[Data excerpts]
BEGIN

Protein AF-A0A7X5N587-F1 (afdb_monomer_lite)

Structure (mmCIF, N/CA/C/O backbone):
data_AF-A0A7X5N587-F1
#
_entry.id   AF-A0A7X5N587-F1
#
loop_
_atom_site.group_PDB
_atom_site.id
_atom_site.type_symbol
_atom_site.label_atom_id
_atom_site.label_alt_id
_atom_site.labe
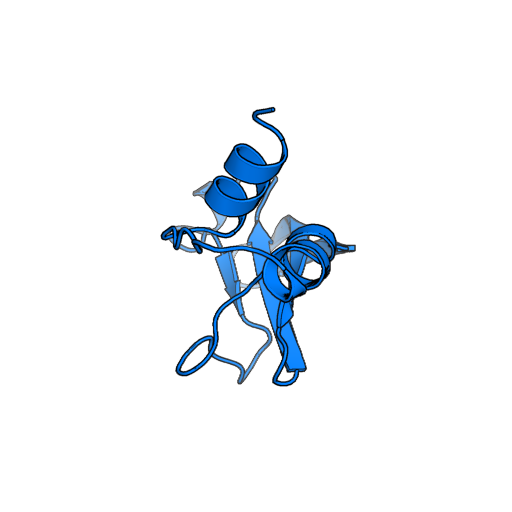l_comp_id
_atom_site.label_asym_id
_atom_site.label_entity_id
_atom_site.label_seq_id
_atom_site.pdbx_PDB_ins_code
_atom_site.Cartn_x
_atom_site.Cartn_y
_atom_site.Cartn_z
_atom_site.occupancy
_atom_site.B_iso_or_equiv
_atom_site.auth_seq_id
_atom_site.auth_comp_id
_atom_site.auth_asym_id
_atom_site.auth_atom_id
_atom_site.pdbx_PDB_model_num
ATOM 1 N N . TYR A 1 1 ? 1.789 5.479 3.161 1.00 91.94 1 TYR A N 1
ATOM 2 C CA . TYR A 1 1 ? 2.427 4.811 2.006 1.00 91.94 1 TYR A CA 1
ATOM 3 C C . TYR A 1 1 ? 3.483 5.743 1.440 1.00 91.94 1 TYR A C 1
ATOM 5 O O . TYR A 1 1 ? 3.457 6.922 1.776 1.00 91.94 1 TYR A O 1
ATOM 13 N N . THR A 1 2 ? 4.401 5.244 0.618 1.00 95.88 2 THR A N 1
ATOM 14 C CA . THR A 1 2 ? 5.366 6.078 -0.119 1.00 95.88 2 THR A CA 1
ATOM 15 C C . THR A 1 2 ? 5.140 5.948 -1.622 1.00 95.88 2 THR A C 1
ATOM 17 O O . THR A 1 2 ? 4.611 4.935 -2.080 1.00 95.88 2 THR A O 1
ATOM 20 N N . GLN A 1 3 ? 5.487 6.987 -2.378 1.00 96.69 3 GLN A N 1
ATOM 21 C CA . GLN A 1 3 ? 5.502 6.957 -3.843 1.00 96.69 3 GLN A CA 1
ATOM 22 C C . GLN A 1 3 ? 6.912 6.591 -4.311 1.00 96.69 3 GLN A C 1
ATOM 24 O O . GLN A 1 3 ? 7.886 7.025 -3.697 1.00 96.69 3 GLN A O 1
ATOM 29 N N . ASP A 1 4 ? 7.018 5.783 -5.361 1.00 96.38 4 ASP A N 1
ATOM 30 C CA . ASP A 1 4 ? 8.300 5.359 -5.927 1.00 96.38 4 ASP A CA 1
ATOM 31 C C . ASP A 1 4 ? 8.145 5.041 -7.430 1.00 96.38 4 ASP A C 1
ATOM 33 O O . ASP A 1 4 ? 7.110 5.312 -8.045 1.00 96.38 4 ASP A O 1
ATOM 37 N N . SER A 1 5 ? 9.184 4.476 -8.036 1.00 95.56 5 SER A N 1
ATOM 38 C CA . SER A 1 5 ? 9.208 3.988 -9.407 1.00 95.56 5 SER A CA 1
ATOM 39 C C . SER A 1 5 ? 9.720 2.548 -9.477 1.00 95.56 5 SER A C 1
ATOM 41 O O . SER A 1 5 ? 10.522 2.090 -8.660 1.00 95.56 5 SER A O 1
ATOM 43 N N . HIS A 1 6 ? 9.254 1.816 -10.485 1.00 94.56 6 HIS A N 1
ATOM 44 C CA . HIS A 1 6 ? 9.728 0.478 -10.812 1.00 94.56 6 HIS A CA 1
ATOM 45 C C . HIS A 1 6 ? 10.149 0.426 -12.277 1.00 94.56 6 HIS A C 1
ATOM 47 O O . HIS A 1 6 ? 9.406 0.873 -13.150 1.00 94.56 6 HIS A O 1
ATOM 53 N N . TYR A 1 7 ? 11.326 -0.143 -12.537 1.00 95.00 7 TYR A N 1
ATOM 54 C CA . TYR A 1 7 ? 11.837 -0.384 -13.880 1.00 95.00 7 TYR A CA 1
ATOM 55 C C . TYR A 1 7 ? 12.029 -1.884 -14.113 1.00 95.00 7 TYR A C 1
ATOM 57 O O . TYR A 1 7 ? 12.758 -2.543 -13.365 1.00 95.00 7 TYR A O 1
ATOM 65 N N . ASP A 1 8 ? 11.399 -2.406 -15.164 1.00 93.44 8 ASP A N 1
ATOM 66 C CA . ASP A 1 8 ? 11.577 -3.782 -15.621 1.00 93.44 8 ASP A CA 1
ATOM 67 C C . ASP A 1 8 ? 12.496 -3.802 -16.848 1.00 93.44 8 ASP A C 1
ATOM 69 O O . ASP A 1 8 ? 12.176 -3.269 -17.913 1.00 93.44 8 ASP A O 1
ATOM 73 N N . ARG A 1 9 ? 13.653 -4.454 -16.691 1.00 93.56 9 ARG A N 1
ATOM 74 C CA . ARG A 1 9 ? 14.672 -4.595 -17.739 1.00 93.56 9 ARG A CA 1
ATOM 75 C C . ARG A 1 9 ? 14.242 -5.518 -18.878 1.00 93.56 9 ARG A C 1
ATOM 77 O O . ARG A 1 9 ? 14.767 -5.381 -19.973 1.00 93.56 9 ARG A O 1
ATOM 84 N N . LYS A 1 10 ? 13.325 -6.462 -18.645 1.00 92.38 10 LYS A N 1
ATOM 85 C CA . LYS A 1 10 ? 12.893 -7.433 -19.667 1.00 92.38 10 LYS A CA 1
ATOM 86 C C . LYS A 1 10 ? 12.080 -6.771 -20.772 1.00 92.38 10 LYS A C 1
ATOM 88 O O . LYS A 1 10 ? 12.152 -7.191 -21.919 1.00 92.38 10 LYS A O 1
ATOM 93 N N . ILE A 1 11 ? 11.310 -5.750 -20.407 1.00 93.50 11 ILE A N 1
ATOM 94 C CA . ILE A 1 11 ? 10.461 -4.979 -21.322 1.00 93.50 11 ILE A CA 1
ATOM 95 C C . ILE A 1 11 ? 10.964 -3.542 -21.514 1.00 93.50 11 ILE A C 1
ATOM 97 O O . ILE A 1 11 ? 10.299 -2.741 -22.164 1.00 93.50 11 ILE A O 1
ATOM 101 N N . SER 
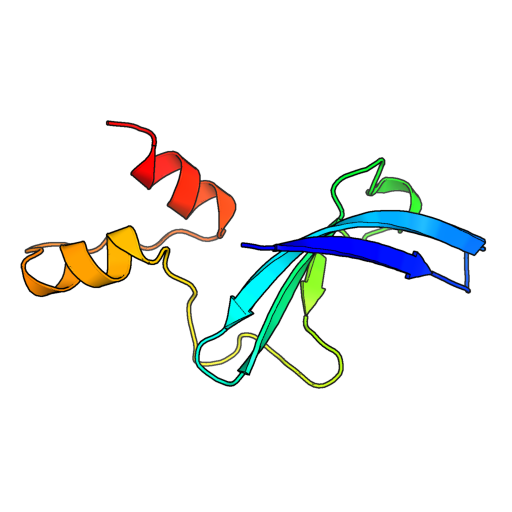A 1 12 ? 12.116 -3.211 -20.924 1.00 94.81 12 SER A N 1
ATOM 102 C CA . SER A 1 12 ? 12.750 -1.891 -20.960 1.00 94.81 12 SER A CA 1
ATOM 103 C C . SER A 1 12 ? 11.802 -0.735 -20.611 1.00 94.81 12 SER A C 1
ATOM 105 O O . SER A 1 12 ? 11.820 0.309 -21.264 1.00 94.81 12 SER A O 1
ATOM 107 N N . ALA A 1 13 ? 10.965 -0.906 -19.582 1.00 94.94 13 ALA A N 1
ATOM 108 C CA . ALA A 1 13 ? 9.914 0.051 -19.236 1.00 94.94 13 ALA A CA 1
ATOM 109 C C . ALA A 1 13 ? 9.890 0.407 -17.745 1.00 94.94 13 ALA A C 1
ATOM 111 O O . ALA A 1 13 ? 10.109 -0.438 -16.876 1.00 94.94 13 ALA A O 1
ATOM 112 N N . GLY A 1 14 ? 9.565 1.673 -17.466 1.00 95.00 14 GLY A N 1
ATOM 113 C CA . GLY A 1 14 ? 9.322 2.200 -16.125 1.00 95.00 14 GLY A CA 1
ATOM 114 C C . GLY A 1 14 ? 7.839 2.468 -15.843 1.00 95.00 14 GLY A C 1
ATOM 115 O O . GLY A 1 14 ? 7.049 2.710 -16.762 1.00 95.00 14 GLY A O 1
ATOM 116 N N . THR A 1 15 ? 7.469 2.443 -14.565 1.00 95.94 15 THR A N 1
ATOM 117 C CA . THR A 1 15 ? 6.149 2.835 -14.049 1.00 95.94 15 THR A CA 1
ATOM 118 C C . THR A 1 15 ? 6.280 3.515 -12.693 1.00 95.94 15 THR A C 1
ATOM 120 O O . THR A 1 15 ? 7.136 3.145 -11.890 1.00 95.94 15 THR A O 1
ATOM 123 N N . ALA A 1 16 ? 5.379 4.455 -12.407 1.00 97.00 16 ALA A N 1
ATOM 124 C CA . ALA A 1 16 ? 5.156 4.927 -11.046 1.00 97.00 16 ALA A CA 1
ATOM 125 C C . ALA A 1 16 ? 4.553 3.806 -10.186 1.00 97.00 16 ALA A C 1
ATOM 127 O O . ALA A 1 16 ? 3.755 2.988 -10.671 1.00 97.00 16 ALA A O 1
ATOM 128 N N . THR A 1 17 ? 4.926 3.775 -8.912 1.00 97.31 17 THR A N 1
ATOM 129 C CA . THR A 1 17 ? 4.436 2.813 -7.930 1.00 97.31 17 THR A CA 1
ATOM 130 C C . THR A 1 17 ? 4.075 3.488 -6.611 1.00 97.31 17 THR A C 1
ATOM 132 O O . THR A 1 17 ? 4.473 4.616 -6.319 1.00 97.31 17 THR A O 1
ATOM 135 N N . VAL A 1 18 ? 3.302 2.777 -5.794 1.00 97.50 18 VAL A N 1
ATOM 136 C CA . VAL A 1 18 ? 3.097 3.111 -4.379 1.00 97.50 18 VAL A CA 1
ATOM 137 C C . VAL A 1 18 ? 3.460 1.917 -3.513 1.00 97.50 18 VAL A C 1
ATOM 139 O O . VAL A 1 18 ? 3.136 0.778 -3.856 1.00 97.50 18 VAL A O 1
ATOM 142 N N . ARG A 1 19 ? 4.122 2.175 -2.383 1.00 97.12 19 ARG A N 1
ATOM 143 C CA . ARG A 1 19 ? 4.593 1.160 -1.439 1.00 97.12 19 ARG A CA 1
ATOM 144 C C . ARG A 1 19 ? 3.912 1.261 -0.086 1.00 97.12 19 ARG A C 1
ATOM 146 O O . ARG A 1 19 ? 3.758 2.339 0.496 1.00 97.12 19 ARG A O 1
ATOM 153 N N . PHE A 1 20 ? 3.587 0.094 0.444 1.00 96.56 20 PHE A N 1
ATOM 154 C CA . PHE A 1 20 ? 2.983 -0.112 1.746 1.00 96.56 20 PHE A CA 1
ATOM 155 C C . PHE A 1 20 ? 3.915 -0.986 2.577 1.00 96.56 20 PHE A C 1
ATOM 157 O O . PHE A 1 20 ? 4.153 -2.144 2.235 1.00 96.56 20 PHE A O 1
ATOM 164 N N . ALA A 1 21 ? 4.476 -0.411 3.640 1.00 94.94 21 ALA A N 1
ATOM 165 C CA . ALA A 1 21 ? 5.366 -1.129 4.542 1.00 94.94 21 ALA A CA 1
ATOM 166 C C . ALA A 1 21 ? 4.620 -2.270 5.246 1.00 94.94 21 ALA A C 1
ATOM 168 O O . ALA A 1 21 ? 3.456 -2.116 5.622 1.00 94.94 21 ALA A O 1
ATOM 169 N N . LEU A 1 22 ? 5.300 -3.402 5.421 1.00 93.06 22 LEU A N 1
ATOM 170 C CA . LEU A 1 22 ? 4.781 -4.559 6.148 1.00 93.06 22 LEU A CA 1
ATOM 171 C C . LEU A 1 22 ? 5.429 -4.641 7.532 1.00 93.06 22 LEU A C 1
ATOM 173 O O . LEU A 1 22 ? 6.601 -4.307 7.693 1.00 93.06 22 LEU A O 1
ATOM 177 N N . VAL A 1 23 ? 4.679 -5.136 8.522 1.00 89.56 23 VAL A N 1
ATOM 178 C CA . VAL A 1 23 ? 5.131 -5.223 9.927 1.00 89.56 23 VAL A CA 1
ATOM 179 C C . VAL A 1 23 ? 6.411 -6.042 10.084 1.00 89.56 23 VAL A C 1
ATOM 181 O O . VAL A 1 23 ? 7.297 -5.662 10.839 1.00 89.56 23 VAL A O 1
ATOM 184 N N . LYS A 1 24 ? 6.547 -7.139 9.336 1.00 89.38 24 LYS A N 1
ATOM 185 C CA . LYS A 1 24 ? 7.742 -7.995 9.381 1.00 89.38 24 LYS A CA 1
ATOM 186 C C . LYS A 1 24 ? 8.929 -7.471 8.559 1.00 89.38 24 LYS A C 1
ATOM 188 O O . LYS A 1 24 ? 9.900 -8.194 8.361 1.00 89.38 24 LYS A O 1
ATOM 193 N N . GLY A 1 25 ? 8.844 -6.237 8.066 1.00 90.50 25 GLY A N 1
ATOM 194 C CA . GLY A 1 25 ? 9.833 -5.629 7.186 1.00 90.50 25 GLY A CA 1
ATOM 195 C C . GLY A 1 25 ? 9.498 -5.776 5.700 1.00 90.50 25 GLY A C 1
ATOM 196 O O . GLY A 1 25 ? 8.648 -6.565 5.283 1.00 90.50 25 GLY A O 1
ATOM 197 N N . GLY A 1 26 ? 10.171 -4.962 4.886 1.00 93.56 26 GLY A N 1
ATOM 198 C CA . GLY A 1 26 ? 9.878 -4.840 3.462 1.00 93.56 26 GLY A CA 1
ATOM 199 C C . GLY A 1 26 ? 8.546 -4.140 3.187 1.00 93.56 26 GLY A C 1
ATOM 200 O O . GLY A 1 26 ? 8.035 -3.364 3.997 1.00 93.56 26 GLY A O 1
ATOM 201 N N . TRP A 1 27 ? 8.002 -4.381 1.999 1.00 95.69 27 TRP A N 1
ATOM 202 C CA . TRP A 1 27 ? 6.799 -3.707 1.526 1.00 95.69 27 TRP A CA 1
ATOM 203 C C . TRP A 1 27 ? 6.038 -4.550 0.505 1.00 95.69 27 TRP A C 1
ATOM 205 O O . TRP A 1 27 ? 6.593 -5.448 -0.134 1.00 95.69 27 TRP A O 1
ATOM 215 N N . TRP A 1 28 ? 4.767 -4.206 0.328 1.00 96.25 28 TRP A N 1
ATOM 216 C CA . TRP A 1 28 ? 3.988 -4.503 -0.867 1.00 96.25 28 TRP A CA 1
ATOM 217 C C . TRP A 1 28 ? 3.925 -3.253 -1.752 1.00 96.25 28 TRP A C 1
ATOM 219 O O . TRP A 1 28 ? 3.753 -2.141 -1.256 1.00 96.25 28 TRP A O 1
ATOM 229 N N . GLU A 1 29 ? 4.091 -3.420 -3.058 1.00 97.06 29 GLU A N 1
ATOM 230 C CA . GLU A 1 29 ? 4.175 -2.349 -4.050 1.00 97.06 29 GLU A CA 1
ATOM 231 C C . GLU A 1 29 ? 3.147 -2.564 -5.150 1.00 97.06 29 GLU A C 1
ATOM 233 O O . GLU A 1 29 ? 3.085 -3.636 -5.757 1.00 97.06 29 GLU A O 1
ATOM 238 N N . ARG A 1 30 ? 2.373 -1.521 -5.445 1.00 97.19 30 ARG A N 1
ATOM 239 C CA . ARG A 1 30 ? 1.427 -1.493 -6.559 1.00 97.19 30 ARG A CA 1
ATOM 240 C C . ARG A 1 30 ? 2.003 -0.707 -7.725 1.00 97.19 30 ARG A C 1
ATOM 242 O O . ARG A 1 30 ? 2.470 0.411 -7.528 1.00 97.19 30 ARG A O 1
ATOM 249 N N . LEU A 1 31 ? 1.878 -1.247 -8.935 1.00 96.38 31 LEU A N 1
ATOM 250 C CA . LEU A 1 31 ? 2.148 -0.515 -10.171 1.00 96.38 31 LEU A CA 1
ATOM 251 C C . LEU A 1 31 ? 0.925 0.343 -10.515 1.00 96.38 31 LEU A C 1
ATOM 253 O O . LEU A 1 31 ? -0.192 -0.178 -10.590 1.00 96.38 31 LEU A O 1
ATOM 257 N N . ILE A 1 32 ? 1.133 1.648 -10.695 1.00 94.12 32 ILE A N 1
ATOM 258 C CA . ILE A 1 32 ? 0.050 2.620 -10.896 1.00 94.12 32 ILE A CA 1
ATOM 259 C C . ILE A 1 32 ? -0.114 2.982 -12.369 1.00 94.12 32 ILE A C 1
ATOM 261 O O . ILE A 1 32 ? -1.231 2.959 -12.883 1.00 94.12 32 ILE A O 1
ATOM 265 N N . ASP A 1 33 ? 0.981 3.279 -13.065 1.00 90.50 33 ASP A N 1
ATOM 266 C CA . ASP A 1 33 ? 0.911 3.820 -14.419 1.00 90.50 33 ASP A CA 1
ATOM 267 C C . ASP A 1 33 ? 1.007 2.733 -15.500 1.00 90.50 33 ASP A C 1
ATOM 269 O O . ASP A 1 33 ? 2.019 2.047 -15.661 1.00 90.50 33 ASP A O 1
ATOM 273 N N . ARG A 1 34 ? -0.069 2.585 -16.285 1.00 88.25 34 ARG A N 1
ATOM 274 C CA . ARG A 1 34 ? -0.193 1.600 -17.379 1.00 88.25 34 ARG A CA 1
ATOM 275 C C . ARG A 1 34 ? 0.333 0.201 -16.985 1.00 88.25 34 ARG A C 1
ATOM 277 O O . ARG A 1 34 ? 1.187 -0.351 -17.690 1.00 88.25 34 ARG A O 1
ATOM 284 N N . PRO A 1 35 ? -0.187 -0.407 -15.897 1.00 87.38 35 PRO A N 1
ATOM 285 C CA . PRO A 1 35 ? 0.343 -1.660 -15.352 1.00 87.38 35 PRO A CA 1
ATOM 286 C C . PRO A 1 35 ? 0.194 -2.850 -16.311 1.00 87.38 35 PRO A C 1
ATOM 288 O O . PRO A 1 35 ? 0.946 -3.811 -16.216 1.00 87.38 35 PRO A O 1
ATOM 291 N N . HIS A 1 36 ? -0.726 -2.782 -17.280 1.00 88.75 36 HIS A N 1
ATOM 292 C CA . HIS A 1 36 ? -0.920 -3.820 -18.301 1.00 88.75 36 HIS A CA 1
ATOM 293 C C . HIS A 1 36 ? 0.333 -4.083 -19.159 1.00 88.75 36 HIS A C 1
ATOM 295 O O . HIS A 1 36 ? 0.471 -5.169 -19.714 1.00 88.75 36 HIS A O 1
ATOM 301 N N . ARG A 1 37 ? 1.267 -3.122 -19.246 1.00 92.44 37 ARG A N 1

END

[Directions] Reproduce the records exactly, starting with their first line and ending with the line that contains "ATOM 5 O O .", though pictures should be dropped.

[Answer space]
Protein AF-A0A7X5N587-F1 (afdb_monomer_lite)

Structure (mmCIF, N/CA/C/O backbone):
data_AF-A0A7X5N587-F1
#
_entry.id   AF-A0A7X5N587-F1
#
loop_
_atom_site.group_PDB
_atom_site.id
_atom_site.type_symbol
_atom_site.label_atom_id
_atom_site.label_alt_id
_atom_site.labe
l_comp_id
_atom_site.label_asym_id
_atom_site.label_entity_id
_atom_site.label_seq_id
_atom_site.pdbx_PDB_ins_code
_atom_site.Cartn_x
_atom_site.Cartn_y
_atom_site.Cartn_z
_atom_site.occupancy
_atom_site.B_iso_or_equiv
_atom_site.auth_seq_id
_atom_site.auth_comp_id
_atom_site.auth_asym_id
_atom_site.auth_atom_id
_atom_site.pdbx_PDB_model_num
ATOM 1 N N . TYR A 1 1 ? 1.789 5.479 3.161 1.00 91.94 1 TYR A N 1
ATOM 2 C CA . TYR A 1 1 ? 2.427 4.811 2.006 1.00 91.94 1 TYR A CA 1
ATOM 3 C C . TYR A 1 1 ? 3.483 5.743 1.440 1.00 91.94 1 TYR A C 1
ATOM 5 O O . TYR A 1 1 ? 3.457 6.922 1.776 1.00 91.94 1 TYR A O 1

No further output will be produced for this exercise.